The data:
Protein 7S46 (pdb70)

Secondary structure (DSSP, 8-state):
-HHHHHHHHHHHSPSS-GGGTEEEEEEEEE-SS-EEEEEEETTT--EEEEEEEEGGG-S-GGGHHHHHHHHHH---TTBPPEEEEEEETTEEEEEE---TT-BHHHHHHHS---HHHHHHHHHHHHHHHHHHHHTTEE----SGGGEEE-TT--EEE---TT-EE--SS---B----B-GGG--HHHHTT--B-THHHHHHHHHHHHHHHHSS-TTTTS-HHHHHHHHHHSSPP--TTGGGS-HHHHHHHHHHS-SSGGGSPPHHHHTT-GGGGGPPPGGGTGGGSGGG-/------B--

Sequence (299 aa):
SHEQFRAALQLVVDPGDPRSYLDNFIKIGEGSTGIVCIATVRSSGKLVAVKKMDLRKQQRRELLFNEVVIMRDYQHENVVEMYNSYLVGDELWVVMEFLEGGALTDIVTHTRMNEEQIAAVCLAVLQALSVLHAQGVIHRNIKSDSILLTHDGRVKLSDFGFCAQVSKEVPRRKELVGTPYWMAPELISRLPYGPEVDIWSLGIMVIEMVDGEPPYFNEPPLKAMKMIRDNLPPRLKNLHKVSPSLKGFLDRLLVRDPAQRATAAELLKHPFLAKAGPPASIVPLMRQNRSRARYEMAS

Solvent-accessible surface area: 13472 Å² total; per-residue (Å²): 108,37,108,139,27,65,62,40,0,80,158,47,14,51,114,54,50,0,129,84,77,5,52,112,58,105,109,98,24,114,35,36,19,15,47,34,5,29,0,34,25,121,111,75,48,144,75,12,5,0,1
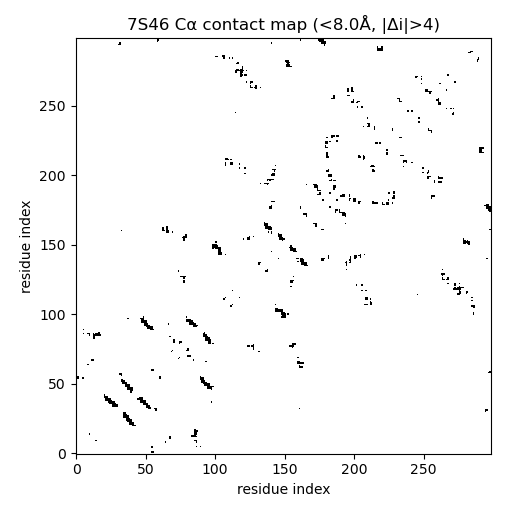8,34,0,18,1,141,152,28,121,44,68,92,21,5,65,22,5,8,54,1,39,164,93,33,121,44,134,14,3,3,70,27,95,50,4,14,19,15,47,44,55,0,12,1,4,19,32,41,10,76,12,35,29,0,22,42,2,6,67,108,54,182,11,81,35,74,15,4,0,11,0,0,50,11,1,0,67,1,0,24,60,2,27,91,82,12,0,0,0,10,4,1,5,0,47,1,0,35,0,9,115,44,0,99,9,26,1,10,37,3,4,6,2,8,74,20,58,193,144,73,81,84,57,136,41,34,0,2,2,2,1,4,4,0,4,7,4,16,44,129,101,65,2,0,30,33,2,0,2,0,8,0,0,0,0,0,2,0,8,24,31,22,32,0,10,50,10,96,56,67,30,128,116,0,12,125,53,3,89,80,61,148,48,12,202,10,140,25,85,156,109,20,28,122,37,0,68,30,0,5,71,90,0,12,31,81,70,32,86,112,8,3,65,3,65,100,3,53,179,38,99,0,11,93,83,28,10,82,58,67,22,0,42,78,11,2,148,105,76,104,79,119,28,59,134,23,48,10,81

InterPro domains:
  IPR000095 CRIB domain [PF00786] (10-63)
  IPR000095 CRIB domain [PS50108] (11-24)
  IPR000095 CRIB domain [SM00285] (11-46)
  IPR000719 Protein kinase domain [PF00069] (326-572)
  IPR000719 Protein kinase domain [PS50011] (321-572)
  IPR011009 Protein kinase-like domain superfamily [SSF56112] (323-578)
  IPR017441 Protein kinase, ATP binding site [PS00107] (327-351)
  IPR033923 p21 activated kinase binding domain [cd01093] (10-55)
  IPR036936 CRIB domain superfamily [G3DSA:3.90.810.10] (5-47)
  IPR051931 Serine/threonine-protein kinase PAK 3-like [PTHR45832] (21-589)

Radius of gyration: 18.88 Å; Cα contacts (8 Å, |Δi|>4): 580; chains: 2; bounding box: 49×41×54 Å

Nearest PDB structures (foldseek):
  7s47-assembly1_A  TM=1.003E+00  e=1.660E-56  Homo sapiens
  4jdk-assembly1_A  TM=1.002E+00  e=2.086E-56  Homo sapiens
  8ahi-assembly1_A  TM=1.001E+00  e=1.122E-53  Homo sapiens
  8c12-assembly1_AAA  TM=9.789E-01  e=7.161E-51  Homo sapiens
  4ks8-assembly1_A  TM=9.923E-01  e=5.653E-47  Homo sapiens

Foldseek 3Di:
DLVVVLVVVQVQFDDDDCVVQWADWAWDDADQQGTKTWTAGNVHRDIWIKTKGFQVRDPDNVLVCQVRVCQVDPDDPQAWHWDGWYRDPRIIMTITHDQPLAFQLVLLQPDADDLQLLLQQLLSVLVSLVRCQVQFKAQQEDARNQWGHHLQQRIHGHDSSFMDGADPVRHFDQDLGYQQLLFALCNLVRHTDGNLRNLSSVLQNSLSNHAVHGPPPVPPSVVSNVCNNPDQFDDRPPPVPDDVLSVVLSVLRRDNPSVSRDGSVRSSPRVSSVSHDDSNSRNCSGPVRD/DPDPDDDDD

B-factor: mean 47.78, std 12.29, range [29.7, 122.53]

Organism: Homo sapiens (NCBI:txid9606)

GO terms:
  GO:0005515 protein binding (F, IPI)
  GO:0005737 cytoplasm (C, IDA)
  GO:0004674 protein serine/threonine kinase activity (F, IDA)
  GO:0005737 cytoplasm (C, EXP)
  GO:0001558 regulation of cell growth (P, TAS)
  GO:0016477 cell migration (P, TAS)
  GO:0006915 apoptotic process (P, TAS)
  GO:0007010 cytoskeleton organization (P, TAS)
  GO:0007165 signal transduction (P, TAS)
  GO:0030674 protein-macromolecule adaptor activity (F, IMP)
  GO:0050821 protein stabilization (P, IMP)
  GO:0120183 positive regulation of focal adhesion disassembly (P, IMP)
  GO:0005794 Golgi apparatus (C, TAS)
  GO:0005829 cytosol (C, TAS)
  GO:0098641 cadherin binding involved in cell-cell adhesion (F, HDA)
  GO:0004674 protein serine/threonine kinase activity (F, IMP)
  GO:0005912 adherens junction (C, HDA)
  GO:0045766 positive regulation of angiogenesis (P, IMP)
  GO:2000352 negative regulation of endothelial cell apoptotic process (P, IMP)
  GO:0005886 plasma membrane (C, IDA)

Structure (mmCIF, N/CA/C/O backbone):
data_7S46
#
_entry.id   7S46
#
_cell.length_a   61.821
_cell.length_b   61.821
_cell.length_c   178.829
_cell.angle_alpha   90.000
_cell.angle_beta   90.000
_cell.angle_gamma   90.000
#
_symmetry.space_group_name_H-M   'P 41 21 2'
#
loop_
_entity.id
_entity.type
_entity.pdbx_description
1 polymer 'Isoform 2 of Serine/threonine-protein kinase PAK 4'
2 polymer 'Integrin beta-5'
3 non-polymer 'PHOSPHOAMINOPHOSPHONIC ACID-ADENYLATE ESTER'
4 water water
#
loop_
_atom_site.group_PDB
_atom_site.id
_atom_site.type_symbol
_atom_site.label_atom_id
_atom_site.label_alt_id
_atom_site.label_comp_id
_atom_site.label_asym_id
_atom_site.label_entity_id
_atom_site.label_seq_id
_atom_site.pdbx_PDB_ins_code
_atom_site.Cartn_x
_atom_site.Cartn_y
_atom_site.Cartn_z
_atom_site.occupancy
_atom_site.B_iso_or_equiv
_atom_site.auth_seq_id
_atom_site.auth_comp_id
_atom_site.auth_asym_id
_atom_site.auth_atom_id
_atom_site.pdbx_PDB_model_num
ATOM 1 N N . SER A 1 55 ? -7.348 33.562 -23.249 1.00 63.56 300 SER A N 1
ATOM 2 C CA . SER A 1 55 ? -7.270 32.489 -22.211 1.00 63.31 300 SER A CA 1
ATOM 3 C C . SER A 1 55 ? -8.441 31.491 -22.289 1.00 62.15 300 SER A C 1
ATOM 4 O O . SER A 1 55 ? -8.290 30.293 -22.027 1.00 61.28 300 SER A O 1
ATOM 7 N N . HIS A 1 56 ? -9.628 31.987 -22.614 1.00 61.20 301 HIS A N 1
ATOM 8 C CA . HIS A 1 56 ? -10.780 31.108 -22.848 1.00 57.62 301 HIS A CA 1
ATOM 9 C C . HIS A 1 56 ? -10.573 30.374 -24.184 1.00 55.67 301 HIS A C 1
ATOM 10 O O . HIS A 1 56 ? -10.670 29.146 -24.253 1.00 50.96 301 HIS A O 1
ATOM 17 N N . GLU A 1 57 ? -10.247 31.156 -25.205 1.00 54.64 302 GLU A N 1
ATOM 18 C CA . GLU A 1 57 ? -9.904 30.643 -26.520 1.00 56.06 302 GLU A CA 1
ATOM 19 C C . GLU A 1 57 ? -8.756 29.645 -26.426 1.00 52.54 302 GLU A C 1
ATOM 20 O O . GLU A 1 57 ? -8.730 28.645 -27.141 1.00 49.42 302 GLU A O 1
ATOM 26 N N . GLN A 1 58 ? -7.835 29.896 -25.515 1.00 52.19 303 GLN A N 1
ATOM 27 C CA . GLN A 1 58 ? -6.712 29.020 -25.346 1.00 52.96 303 GLN A CA 1
ATOM 28 C C . GLN A 1 58 ? -7.166 27.704 -24.814 1.00 48.19 303 GLN A C 1
ATOM 29 O O . GLN A 1 58 ? -6.739 26.647 -25.279 1.00 44.61 303 GLN A O 1
ATOM 35 N N . PHE A 1 59 ? -8.091 27.764 -23.867 
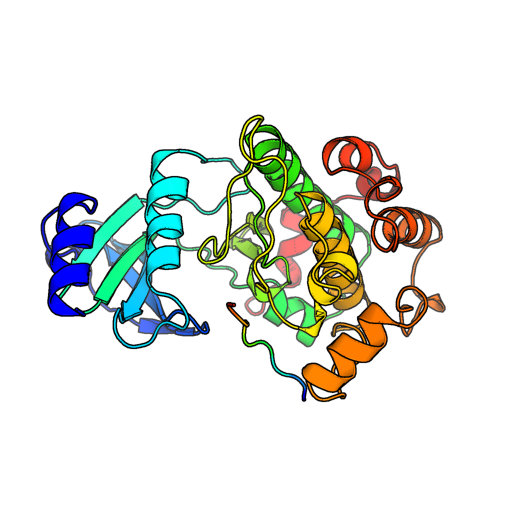1.00 50.49 304 PHE A N 1
ATOM 36 C CA . PHE A 1 59 ? -8.602 26.548 -23.242 1.00 49.39 304 PHE A CA 1
ATOM 37 C C . PHE A 1 59 ? -9.485 25.714 -24.199 1.00 45.63 304 PHE A C 1
ATOM 38 O O . PHE A 1 59 ? -9.391 24.487 -24.183 1.00 43.63 304 PHE A O 1
ATOM 46 N N . ARG A 1 60 ? -10.276 26.373 -25.045 1.00 45.38 305 ARG A N 1
ATOM 47 C CA . ARG A 1 60 ? -11.053 25.685 -26.088 1.00 45.98 305 ARG A CA 1
ATOM 48 C C . ARG A 1 60 ? -10.165 24.838 -26.994 1.00 44.56 305 ARG A C 1
ATOM 49 O O . ARG A 1 60 ? -10.422 23.647 -27.209 1.00 42.02 305 ARG A O 1
ATOM 57 N N . ALA A 1 61 ? -9.128 25.483 -27.529 1.00 43.51 306 ALA A N 1
ATOM 58 C CA . ALA A 1 61 ? -8.149 24.815 -28.410 1.00 43.93 306 ALA A CA 1
ATOM 59 C C . ALA A 1 61 ? -7.571 23.541 -27.747 1.00 43.25 306 ALA A C 1
ATOM 60 O O . ALA A 1 61 ? -7.512 22.459 -28.349 1.00 40.39 306 ALA A O 1
ATOM 62 N N . ALA A 1 62 ? -7.232 23.667 -26.472 1.00 42.86 307 ALA A N 1
ATOM 63 C CA . ALA A 1 62 ? -6.670 22.570 -25.724 1.00 42.84 307 ALA A CA 1
ATOM 64 C C . ALA A 1 62 ? -7.629 21.365 -25.583 1.00 42.03 307 ALA A C 1
ATOM 65 O O . ALA A 1 62 ? -7.283 20.178 -25.842 1.00 40.14 307 ALA A O 1
ATOM 67 N N . LEU A 1 63 ? -8.842 21.668 -25.136 1.00 42.29 308 LEU A N 1
ATOM 68 C CA . LEU A 1 63 ? -9.933 20.660 -25.127 1.00 39.79 308 LEU A CA 1
ATOM 69 C C . LEU A 1 63 ? -10.151 20.035 -26.453 1.00 37.01 308 LEU A C 1
ATOM 70 O O . LEU A 1 63 ? -10.404 18.880 -26.520 1.00 36.36 308 LEU A O 1
ATOM 75 N N . GLN A 1 64 ? -10.097 20.812 -27.512 1.00 38.15 309 GLN A N 1
ATOM 76 C CA . GLN A 1 64 ? -10.289 20.265 -28.834 1.00 40.35 309 GLN A CA 1
ATOM 77 C C . GLN A 1 64 ? -9.302 19.143 -29.184 1.00 43.03 309 GLN A C 1
ATOM 78 O O . GLN A 1 64 ? -9.666 18.194 -29.900 1.00 43.73 309 GLN A O 1
ATOM 84 N N . LEU A 1 65 ? -8.063 19.232 -28.703 1.00 41.84 310 LEU A N 1
ATOM 85 C CA . LEU A 1 65 ? -7.125 18.186 -29.003 1.00 43.35 310 LEU A CA 1
ATOM 86 C C . LEU A 1 65 ? -7.458 16.881 -28.312 1.00 42.82 310 LEU A C 1
ATOM 87 O O . LEU A 1 65 ? -6.983 15.876 -28.761 1.00 45.47 310 LEU A O 1
ATOM 92 N N . VAL A 1 66 ? -8.223 16.878 -27.235 1.00 41.01 311 VAL A N 1
ATOM 93 C CA . VAL A 1 66 ? -8.486 15.627 -26.497 1.00 42.68 311 VAL A CA 1
ATOM 94 C C . VAL A 1 66 ? -9.919 15.023 -26.637 1.00 42.95 311 VAL A C 1
ATOM 95 O O . VAL A 1 66 ? -10.128 13.942 -26.138 1.00 42.24 311 VAL A O 1
ATOM 99 N N . VAL A 1 67 ? -10.875 15.746 -27.239 1.00 40.67 312 VAL A N 1
ATOM 100 C CA . VAL A 1 67 ? -12.253 15.284 -27.424 1.00 41.00 312 VAL A CA 1
ATOM 101 C C . VAL A 1 67 ? -12.412 14.607 -28.760 1.00 41.31 312 VAL A C 1
ATOM 102 O O . VAL A 1 67 ? -11.555 14.717 -29.581 1.00 43.12 312 VAL A O 1
ATOM 106 N N . ASP A 1 68 ? -13.550 13.955 -28.999 1.00 41.88 313 ASP A N 1
ATOM 107 C CA . ASP A 1 68 ? -13.838 13.360 -30.304 1.00 41.28 313 ASP A CA 1
ATOM 108 C C . ASP A 1 68 ? -14.158 14.503 -31.254 1.00 42.00 313 ASP A C 1
ATOM 109 O O . ASP A 1 68 ? -14.576 15.564 -30.832 1.00 40.81 313 ASP A O 1
ATOM 114 N N . PRO A 1 69 ? -13.872 14.337 -32.541 1.00 44.43 314 PRO A N 1
ATOM 115 C CA . PRO A 1 69 ? -14.198 15.421 -33.473 1.00 46.09 314 PRO A CA 1
ATOM 116 C C . PRO A 1 69 ? -15.662 15.440 -33.838 1.00 47.14 314 PRO A C 1
ATOM 117 O O . PRO A 1 69 ? -16.343 14.430 -33.669 1.00 49.25 314 PRO A O 1
ATOM 121 N N . GLY A 1 70 ? -16.119 16.568 -34.373 1.00 45.59 315 GLY A N 1
ATOM 122 C CA . GLY A 1 70 ? -17.467 16.719 -34.813 1.00 45.34 315 GLY A CA 1
ATOM 123 C C . GLY A 1 70 ? -18.431 17.151 -33.728 1.00 45.00 315 GLY A C 1
ATOM 124 O O . GLY A 1 70 ? -18.019 17.553 -32.653 1.00 45.24 315 GLY A O 1
ATOM 125 N N . ASP A 1 71 ? -19.716 17.044 -34.044 1.00 44.63 316 ASP A N 1
ATOM 126 C CA . ASP A 1 71 ? -20.801 17.619 -33.290 1.00 47.61 316 ASP A CA 1
ATOM 127 C C . ASP A 1 71 ? -21.913 16.564 -33.173 1.00 46.31 316 ASP A C 1
ATOM 128 O O . ASP A 1 71 ? -22.429 16.140 -34.190 1.00 49.02 316 ASP A O 1
ATOM 133 N N . PRO A 1 72 ? -22.306 16.160 -31.949 1.00 43.21 317 PRO A N 1
ATOM 134 C CA . PRO A 1 72 ? -23.267 15.064 -31.881 1.00 42.70 317 PRO A CA 1
ATOM 135 C C . PRO A 1 72 ? -24.687 15.480 -32.270 1.00 42.59 317 PRO A C 1
ATOM 136 O O . PRO A 1 72 ? -25.558 14.619 -32.364 1.00 40.54 317 PRO A O 1
ATOM 140 N N . ARG A 1 73 ? -24.908 16.774 -32.478 1.00 44.08 318 ARG A N 1
ATOM 141 C CA . ARG A 1 73 ? -26.199 17.235 -32.982 1.00 47.00 318 ARG A CA 1
ATOM 142 C C . ARG A 1 73 ? -26.538 16.564 -34.269 1.00 45.64 318 ARG A C 1
ATOM 143 O O . ARG A 1 73 ? -27.707 16.398 -34.545 1.00 44.96 318 ARG A O 1
ATOM 151 N N . SER A 1 74 ? -25.535 16.120 -35.027 1.00 43.73 319 SER A N 1
ATOM 152 C CA . SER A 1 74 ? -25.822 15.385 -36.250 1.00 44.44 319 SER A CA 1
ATOM 153 C C . SER A 1 74 ? -26.484 14.033 -36.047 1.00 43.50 319 SER A C 1
ATOM 154 O O . SER A 1 74 ? -27.055 13.550 -36.984 1.00 44.26 319 SER A O 1
ATOM 157 N N . TYR A 1 75 ? -26.423 13.401 -34.871 1.00 41.62 320 TYR A N 1
ATOM 158 C CA . TYR A 1 75 ? -27.104 12.095 -34.664 1.00 40.47 320 TYR A CA 1
ATOM 159 C C . TYR A 1 75 ? -28.097 12.079 -33.530 1.00 39.51 320 TYR A C 1
ATOM 160 O O . TYR A 1 75 ? -28.702 11.040 -33.265 1.00 39.40 320 TYR A O 1
ATOM 169 N N . LEU A 1 76 ? -28.261 13.222 -32.851 1.00 39.42 321 LEU A N 1
ATOM 170 C CA . LEU A 1 76 ? -29.170 13.347 -31.753 1.00 39.07 321 LEU A CA 1
ATOM 171 C C . LEU A 1 76 ? -30.333 14.340 -32.008 1.00 41.44 321 LEU A C 1
ATOM 172 O O . LEU A 1 76 ? -30.102 15.398 -32.506 1.00 43.08 321 LEU A O 1
ATOM 177 N N . ASP A 1 77 ? -31.555 13.988 -31.568 1.00 43.42 322 ASP A N 1
ATOM 178 C CA . ASP A 1 77 ? -32.759 14.847 -31.562 1.00 43.06 322 ASP A CA 1
ATOM 1
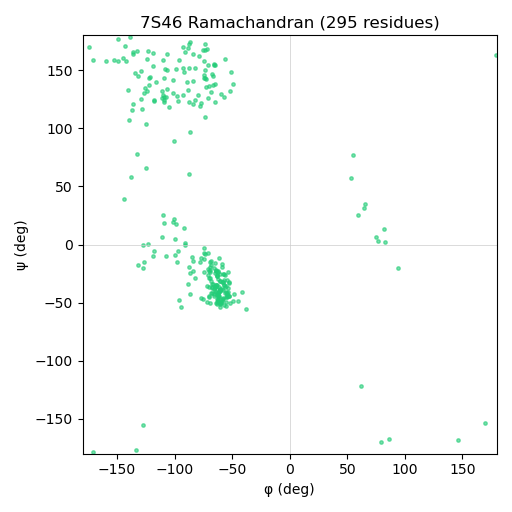79 C C . ASP A 1 77 ? -33.331 15.101 -30.168 1.00 41.98 322 ASP A C 1
ATOM 180 O O . ASP A 1 77 ? -33.055 14.379 -29.218 1.00 38.78 322 ASP A O 1
ATOM 185 N N . ASN A 1 78 ? -34.212 16.103 -30.087 1.00 42.54 323 ASN A N 1
ATOM 186 C CA . ASN A 1 78 ? -35.086 16.317 -28.938 1.00 41.74 323 ASN A CA 1
ATOM 187 C C . ASN A 1 78 ? -34.357 16.373 -27.641 1.00 37.79 323 ASN A C 1
ATOM 188 O O . ASN A 1 78 ? -34.663 15.638 -26.712 1.00 37.01 323 ASN A O 1
ATOM 193 N N . PHE A 1 79 ? -33.422 17.301 -27.595 1.00 36.95 324 PHE A N 1
ATOM 194 C CA . PHE A 1 79 ? -32.722 17.629 -26.359 1.00 37.15 324 PHE A CA 1
ATOM 195 C C . PHE A 1 79 ? -33.708 18.216 -25.360 1.00 37.54 324 PHE A C 1
ATOM 196 O O . PHE A 1 79 ? -34.362 19.176 -25.675 1.00 38.33 324 PHE A O 1
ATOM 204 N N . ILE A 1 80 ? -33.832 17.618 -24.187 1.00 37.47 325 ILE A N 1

What you will do:
Pictures should not appear in the copy. Write out exactly the lines above from the first one through the line that contains "IPR000719 Protein kinase domain [PF00069]".

Result of the exercise:
Protein 7S46 (pdb70)

Secondary structure (DSSP, 8-state):
-HHHHHHHHHHHSPSS-GGGTEEEEEEEEE-SS-EEEEEEETTT--EEEEEEEEGGG-S-GGGHHHHHHHHHH---TTBPPEEEEEEETTEEEEEE---TT-BHHHHHHHS---HHHHHHHHHHHHHHHHHHHHTTEE----SGGGEEE-TT--EEE---TT-EE--SS---B----B-GGG--HHHHTT--B-THHHHHHHHHHHHHHHHSS-TTTTS-HHHHHHHHHHSSPP--TTGGGS-HHHHHHHHHHS-SSGGGSPPHHHHTT-GGGGGPPPGGGTGGGSGGG-/------B--

Sequence (299 aa):
SHEQFRAALQLVVDPGDPRSYLDNFIKIGEGSTGIVCIATVRSSGKLVAVKKMDLRKQQRRELLFNEVVIMRDYQHENVVEMYNSYLVGDELWVVMEFLEGGALTDIVTHTRMNEEQIAAVCLAVLQALSVLHAQGVIHRNIKSDSILLTHDGRVKLSDFGFCAQVSKEVPRRKELVGTPYWMAPELISRLPYGPEVDIWSLGIMVIEMVDGEPPYFNEPPLKAMKMIRDNLPPRLKNLHKVSPSLKGFLDRLLVRDPAQRATAAELLKHPFLAKAGPPASIVPLMRQNRSRARYEMAS

Solvent-accessible surface area: 13472 Å² total; per-residue (Å²): 108,37,108,139,27,65,62,40,0,80,158,47,14,51,114,54,50,0,129,84,77,5,52,112,58,105,109,98,24,114,35,36,19,15,47,34,5,29,0,34,25,121,111,75,48,144,75,12,5,0,1
8,34,0,18,1,141,152,28,121,44,68,92,21,5,65,22,5,8,54,1,39,164,93,33,121,44,134,14,3,3,70,27,95,50,4,14,19,15,47,44,55,0,12,1,4,19,32,41,10,76,12,35,29,0,22,42,2,6,67,108,54,182,11,81,35,74,15,4,0,11,0,0,50,11,1,0,67,1,0,24,60,2,27,91,82,12,0,0,0,10,4,1,5,0,47,1,0,35,0,9,115,44,0,99,9,26,1,10,37,3,4,6,2,8,74,20,58,193,144,73,81,84,57,136,41,34,0,2,2,2,1,4,4,0,4,7,4,16,44,129,101,65,2,0,30,33,2,0,2,0,8,0,0,0,0,0,2,0,8,24,31,22,32,0,10,50,10,96,56,67,30,128,116,0,12,125,53,3,89,80,61,148,48,12,202,10,140,25,85,156,109,20,28,122,37,0,68,30,0,5,71,90,0,12,31,81,70,32,86,112,8,3,65,3,65,100,3,53,179,38,99,0,11,93,83,28,10,82,58,67,22,0,42,78,11,2,148,105,76,104,79,119,28,59,134,23,48,10,81

InterPro domains:
  IPR000095 CRIB domain [PF00786] (10-63)
  IPR000095 CRIB domain [PS50108] (11-24)
  IPR000095 CRIB domain [SM00285] (11-46)
  IPR000719 Protein kinase domain [PF00069] (326-572)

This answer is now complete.